*** Exercise inputs ***

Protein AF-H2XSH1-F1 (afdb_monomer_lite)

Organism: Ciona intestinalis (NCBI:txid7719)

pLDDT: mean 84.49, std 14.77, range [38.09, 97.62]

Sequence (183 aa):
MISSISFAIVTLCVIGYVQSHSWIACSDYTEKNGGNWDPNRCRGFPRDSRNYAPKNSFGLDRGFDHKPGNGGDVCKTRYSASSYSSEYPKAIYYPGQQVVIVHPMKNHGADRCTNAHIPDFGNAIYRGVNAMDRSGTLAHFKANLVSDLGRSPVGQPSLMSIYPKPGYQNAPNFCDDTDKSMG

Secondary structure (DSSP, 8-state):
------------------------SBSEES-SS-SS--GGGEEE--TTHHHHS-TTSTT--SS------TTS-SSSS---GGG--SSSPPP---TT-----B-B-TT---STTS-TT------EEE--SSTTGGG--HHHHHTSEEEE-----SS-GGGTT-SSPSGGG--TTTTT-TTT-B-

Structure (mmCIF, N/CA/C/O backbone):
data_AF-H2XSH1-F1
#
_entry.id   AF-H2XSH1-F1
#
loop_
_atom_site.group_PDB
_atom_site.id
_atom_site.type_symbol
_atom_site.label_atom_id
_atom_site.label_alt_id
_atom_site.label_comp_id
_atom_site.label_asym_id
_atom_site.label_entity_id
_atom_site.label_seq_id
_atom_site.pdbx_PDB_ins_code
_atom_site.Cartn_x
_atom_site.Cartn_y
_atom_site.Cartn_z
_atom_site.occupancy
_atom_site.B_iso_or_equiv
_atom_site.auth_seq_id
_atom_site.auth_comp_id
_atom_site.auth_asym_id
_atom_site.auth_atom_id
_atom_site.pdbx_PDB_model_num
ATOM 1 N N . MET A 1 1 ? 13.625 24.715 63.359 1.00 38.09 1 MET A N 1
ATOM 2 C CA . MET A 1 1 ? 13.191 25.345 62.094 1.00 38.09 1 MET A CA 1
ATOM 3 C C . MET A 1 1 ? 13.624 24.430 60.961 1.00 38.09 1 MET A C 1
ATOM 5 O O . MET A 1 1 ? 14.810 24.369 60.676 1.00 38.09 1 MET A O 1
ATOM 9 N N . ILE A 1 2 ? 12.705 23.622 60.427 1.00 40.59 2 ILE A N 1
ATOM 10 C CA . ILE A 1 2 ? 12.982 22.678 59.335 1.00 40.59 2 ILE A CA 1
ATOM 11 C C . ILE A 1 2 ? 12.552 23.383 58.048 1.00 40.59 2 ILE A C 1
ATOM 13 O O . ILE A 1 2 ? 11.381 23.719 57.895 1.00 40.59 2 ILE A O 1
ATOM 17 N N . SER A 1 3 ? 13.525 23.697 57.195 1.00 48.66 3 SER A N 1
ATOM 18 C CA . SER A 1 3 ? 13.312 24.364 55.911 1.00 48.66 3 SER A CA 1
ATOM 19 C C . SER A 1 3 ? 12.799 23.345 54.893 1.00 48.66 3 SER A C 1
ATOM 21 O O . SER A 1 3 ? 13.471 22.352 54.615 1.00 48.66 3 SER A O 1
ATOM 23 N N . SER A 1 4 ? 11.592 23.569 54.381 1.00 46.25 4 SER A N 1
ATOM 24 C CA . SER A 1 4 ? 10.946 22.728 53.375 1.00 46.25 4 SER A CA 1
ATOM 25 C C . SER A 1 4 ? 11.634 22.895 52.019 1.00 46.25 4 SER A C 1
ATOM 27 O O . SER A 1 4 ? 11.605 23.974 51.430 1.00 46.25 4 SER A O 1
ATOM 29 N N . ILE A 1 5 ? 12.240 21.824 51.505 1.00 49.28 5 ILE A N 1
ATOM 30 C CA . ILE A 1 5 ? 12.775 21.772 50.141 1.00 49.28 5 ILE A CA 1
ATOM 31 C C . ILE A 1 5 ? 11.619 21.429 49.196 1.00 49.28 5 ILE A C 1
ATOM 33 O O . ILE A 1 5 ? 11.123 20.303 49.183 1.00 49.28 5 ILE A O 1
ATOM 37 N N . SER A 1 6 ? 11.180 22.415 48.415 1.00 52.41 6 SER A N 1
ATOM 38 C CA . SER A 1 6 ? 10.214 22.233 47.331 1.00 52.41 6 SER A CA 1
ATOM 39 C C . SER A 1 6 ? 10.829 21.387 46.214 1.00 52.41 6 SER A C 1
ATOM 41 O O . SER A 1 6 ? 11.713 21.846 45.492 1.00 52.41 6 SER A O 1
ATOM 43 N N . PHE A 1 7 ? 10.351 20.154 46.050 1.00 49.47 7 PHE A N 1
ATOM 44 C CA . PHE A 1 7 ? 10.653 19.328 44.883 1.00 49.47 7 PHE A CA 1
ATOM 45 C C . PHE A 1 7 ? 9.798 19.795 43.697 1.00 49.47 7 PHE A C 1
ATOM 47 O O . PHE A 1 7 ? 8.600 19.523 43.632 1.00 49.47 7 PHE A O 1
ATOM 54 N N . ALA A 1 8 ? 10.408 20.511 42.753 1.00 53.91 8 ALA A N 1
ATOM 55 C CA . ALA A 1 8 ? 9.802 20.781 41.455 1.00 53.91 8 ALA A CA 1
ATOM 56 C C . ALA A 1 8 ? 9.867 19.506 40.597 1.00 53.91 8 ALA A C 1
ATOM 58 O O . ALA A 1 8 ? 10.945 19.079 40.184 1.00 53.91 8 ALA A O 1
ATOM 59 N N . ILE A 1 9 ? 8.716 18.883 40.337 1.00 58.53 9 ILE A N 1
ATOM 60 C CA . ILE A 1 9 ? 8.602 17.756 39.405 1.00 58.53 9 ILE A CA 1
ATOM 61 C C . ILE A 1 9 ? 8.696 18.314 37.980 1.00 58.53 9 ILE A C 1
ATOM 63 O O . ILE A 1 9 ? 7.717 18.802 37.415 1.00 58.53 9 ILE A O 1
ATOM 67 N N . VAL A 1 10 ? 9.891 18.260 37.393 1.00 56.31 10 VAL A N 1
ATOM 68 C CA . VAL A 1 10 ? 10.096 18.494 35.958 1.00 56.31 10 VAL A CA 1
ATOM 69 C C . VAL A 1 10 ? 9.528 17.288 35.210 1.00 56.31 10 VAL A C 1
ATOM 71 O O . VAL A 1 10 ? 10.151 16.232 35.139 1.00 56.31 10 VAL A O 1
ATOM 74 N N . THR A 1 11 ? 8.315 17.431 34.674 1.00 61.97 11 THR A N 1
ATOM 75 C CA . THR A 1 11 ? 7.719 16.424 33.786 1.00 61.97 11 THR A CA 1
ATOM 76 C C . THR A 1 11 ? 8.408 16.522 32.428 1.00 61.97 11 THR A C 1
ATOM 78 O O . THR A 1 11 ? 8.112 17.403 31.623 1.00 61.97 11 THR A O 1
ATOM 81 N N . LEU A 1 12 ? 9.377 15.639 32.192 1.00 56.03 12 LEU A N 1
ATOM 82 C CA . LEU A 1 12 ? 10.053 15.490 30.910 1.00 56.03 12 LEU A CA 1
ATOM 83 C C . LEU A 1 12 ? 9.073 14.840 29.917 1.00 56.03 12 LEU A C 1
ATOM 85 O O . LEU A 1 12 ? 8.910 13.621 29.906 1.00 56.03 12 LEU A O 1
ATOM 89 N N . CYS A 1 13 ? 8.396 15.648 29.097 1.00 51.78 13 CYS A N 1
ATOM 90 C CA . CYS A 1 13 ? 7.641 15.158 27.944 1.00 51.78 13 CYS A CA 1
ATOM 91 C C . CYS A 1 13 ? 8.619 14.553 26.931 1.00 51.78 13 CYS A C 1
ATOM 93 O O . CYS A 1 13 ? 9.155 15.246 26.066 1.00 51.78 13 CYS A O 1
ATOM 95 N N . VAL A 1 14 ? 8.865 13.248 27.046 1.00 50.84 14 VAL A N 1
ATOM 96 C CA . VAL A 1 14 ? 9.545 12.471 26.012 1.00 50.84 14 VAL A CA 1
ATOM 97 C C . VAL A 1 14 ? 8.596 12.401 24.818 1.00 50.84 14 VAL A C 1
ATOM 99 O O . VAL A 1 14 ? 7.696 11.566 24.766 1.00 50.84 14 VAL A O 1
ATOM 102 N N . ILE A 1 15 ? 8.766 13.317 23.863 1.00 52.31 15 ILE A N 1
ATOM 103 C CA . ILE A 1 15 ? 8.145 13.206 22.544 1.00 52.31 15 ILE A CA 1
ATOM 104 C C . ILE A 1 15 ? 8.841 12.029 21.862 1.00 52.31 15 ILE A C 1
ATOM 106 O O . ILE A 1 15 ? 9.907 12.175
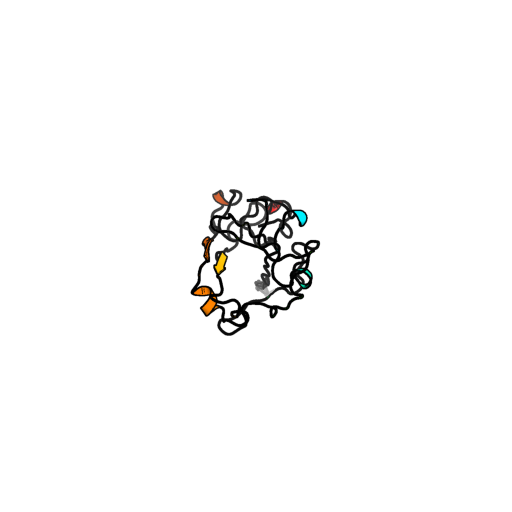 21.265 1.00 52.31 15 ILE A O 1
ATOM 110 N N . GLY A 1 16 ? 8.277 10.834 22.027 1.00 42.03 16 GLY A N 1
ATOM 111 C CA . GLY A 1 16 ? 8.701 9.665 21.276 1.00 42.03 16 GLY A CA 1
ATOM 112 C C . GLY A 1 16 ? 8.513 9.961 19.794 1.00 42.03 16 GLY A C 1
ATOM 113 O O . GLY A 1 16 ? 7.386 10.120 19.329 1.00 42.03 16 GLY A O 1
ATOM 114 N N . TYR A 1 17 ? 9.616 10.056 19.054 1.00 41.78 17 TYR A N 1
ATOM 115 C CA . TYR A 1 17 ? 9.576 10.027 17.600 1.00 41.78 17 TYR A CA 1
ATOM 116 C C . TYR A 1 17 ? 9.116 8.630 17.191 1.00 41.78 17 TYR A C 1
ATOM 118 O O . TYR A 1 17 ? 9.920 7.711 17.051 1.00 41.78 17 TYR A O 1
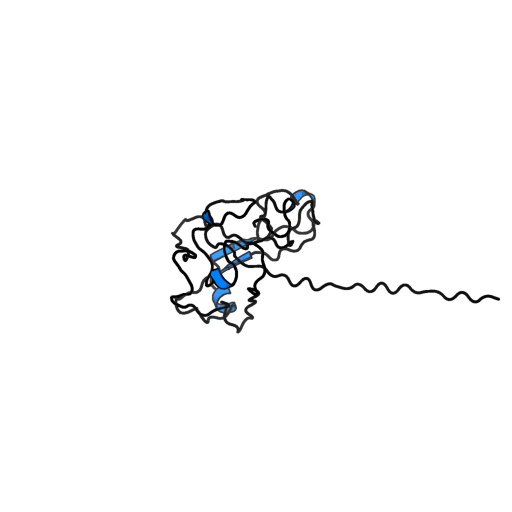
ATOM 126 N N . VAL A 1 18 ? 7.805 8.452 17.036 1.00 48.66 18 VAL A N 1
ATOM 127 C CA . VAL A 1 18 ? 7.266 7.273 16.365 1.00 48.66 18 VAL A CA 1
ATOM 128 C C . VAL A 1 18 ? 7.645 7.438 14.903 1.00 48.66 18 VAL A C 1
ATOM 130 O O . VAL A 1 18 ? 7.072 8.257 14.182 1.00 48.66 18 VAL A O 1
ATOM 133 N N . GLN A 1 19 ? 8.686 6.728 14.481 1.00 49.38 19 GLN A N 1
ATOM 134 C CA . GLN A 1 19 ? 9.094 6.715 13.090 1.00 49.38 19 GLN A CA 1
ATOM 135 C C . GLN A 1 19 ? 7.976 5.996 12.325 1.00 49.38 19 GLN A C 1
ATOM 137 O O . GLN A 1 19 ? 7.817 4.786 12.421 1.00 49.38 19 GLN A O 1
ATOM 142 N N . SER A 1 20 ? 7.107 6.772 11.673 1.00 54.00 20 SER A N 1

***
*** Exercise inputs ***

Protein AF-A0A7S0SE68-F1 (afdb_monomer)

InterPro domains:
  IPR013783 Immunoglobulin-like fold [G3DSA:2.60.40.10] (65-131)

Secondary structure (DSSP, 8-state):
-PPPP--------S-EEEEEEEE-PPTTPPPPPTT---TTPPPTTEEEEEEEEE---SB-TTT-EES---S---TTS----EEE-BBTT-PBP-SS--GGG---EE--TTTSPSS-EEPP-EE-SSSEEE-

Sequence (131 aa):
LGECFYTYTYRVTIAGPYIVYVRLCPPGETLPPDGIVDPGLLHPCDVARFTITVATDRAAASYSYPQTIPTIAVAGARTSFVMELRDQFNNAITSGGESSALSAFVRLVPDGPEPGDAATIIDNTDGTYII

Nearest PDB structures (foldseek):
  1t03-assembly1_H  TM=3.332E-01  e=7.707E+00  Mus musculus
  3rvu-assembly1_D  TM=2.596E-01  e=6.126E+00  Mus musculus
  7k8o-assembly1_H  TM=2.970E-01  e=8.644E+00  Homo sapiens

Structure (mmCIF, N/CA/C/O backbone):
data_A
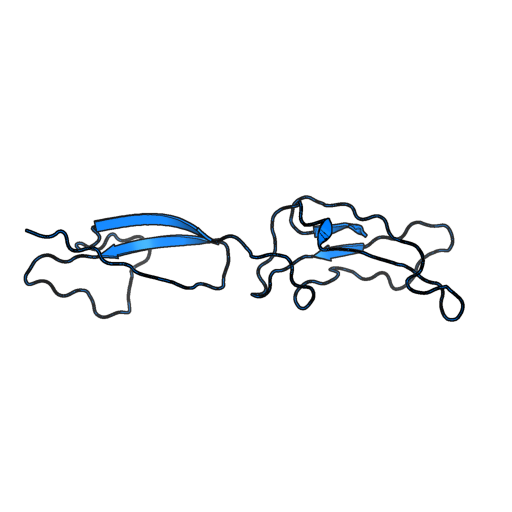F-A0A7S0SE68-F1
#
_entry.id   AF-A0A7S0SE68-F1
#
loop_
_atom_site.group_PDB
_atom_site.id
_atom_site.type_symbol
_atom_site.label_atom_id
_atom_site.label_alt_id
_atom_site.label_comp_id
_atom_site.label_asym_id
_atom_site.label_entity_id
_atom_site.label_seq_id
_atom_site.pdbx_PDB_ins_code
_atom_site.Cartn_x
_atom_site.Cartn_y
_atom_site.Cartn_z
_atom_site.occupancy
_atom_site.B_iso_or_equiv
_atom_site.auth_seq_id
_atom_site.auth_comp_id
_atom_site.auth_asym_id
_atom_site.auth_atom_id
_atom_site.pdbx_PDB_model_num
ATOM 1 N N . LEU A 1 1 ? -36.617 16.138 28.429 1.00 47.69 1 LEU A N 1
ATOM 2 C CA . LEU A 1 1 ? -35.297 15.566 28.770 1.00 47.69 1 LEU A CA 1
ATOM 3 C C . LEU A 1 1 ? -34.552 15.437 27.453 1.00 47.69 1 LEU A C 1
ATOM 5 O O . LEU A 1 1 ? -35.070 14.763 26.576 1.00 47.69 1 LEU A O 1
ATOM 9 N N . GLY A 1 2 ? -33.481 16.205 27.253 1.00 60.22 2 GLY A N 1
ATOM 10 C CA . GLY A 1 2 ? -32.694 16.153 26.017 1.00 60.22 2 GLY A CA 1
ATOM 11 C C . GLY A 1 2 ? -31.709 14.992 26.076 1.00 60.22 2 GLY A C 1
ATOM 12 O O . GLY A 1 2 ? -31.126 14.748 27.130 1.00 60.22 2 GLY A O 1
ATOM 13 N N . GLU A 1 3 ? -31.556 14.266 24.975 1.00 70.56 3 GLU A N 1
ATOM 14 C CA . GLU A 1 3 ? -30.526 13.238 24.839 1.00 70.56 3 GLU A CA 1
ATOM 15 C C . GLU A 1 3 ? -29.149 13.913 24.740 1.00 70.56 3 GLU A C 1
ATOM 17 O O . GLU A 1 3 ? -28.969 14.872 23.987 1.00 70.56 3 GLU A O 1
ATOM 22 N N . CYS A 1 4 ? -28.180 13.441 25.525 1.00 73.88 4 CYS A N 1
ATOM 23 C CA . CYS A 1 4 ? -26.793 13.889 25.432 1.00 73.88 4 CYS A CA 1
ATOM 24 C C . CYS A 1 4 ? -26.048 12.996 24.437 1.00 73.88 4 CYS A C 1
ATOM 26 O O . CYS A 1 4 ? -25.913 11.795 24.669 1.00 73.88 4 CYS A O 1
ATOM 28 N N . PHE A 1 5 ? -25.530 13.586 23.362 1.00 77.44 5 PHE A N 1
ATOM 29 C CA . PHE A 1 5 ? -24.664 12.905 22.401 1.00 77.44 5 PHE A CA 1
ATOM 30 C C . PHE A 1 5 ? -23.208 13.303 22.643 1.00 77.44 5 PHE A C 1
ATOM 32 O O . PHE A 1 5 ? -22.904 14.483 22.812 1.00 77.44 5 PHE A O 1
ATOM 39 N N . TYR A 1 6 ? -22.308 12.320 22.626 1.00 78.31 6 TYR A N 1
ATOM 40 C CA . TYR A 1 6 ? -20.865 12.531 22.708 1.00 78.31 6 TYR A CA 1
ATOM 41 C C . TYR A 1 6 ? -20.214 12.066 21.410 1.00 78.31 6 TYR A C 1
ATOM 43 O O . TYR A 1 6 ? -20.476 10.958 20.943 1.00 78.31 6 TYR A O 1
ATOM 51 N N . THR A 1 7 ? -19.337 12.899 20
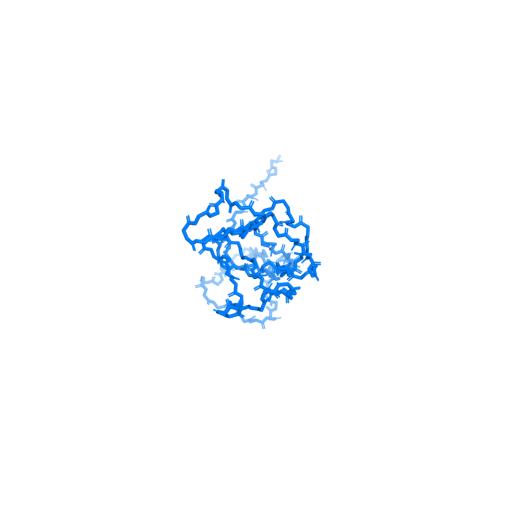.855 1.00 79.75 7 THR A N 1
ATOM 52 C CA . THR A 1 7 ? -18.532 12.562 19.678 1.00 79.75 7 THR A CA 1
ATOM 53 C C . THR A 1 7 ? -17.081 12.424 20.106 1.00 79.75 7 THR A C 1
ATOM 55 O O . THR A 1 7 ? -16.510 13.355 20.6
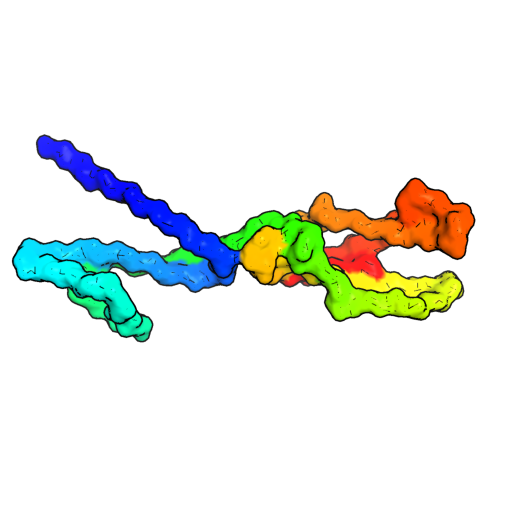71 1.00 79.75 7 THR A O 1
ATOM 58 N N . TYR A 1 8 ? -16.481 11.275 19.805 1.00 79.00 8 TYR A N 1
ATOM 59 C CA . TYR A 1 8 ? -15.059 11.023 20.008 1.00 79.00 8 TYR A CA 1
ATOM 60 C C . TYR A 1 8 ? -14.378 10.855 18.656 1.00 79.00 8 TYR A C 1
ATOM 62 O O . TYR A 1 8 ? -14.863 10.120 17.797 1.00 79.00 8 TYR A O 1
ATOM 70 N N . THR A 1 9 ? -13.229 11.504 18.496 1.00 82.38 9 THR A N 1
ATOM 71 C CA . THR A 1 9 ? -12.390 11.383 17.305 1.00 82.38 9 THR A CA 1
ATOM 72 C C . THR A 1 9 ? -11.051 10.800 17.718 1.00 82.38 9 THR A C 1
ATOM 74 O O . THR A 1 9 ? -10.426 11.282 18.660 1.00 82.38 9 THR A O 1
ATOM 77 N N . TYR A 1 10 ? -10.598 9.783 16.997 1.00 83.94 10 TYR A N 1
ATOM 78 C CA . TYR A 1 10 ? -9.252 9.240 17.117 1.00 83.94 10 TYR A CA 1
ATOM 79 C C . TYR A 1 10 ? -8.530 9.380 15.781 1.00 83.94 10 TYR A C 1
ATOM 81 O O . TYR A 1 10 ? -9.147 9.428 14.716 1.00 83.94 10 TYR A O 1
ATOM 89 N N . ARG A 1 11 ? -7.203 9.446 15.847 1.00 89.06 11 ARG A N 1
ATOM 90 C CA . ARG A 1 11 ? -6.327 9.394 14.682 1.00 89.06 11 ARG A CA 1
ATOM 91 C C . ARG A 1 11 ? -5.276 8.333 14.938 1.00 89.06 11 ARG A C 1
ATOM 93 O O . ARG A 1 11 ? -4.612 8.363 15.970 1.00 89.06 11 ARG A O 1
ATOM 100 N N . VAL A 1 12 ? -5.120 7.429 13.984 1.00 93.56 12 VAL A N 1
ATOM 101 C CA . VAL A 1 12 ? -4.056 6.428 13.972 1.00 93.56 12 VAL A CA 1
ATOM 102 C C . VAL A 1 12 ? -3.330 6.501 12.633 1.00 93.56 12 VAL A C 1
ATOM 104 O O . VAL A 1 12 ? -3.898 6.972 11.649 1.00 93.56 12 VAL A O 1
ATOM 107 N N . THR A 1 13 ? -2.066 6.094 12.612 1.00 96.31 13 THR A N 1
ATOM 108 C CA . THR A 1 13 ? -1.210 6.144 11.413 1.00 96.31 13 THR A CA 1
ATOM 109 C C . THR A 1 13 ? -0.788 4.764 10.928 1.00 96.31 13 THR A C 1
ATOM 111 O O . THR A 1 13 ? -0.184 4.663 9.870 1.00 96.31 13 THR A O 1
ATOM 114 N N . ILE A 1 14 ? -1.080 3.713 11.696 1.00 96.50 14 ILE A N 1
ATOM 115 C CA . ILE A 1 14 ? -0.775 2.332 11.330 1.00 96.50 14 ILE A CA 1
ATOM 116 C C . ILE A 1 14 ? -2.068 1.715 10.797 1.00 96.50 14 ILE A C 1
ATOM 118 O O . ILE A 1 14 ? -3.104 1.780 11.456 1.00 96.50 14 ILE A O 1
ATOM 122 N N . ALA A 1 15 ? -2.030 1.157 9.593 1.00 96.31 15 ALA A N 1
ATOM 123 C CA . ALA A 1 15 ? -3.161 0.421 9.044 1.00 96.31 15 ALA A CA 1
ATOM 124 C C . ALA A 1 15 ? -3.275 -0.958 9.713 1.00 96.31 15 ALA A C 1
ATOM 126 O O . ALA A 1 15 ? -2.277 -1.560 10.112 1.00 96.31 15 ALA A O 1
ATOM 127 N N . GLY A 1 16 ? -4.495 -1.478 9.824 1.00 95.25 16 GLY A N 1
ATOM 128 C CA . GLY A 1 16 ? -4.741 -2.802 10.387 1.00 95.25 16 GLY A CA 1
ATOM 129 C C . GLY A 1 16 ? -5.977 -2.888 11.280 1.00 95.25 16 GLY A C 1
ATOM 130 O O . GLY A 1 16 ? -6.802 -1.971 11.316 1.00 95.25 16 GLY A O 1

***

- _What you have to do_: When the records above are checked line by line, how many lines contain the word "musculus"? Please give only that number.

- _Your solution_: 2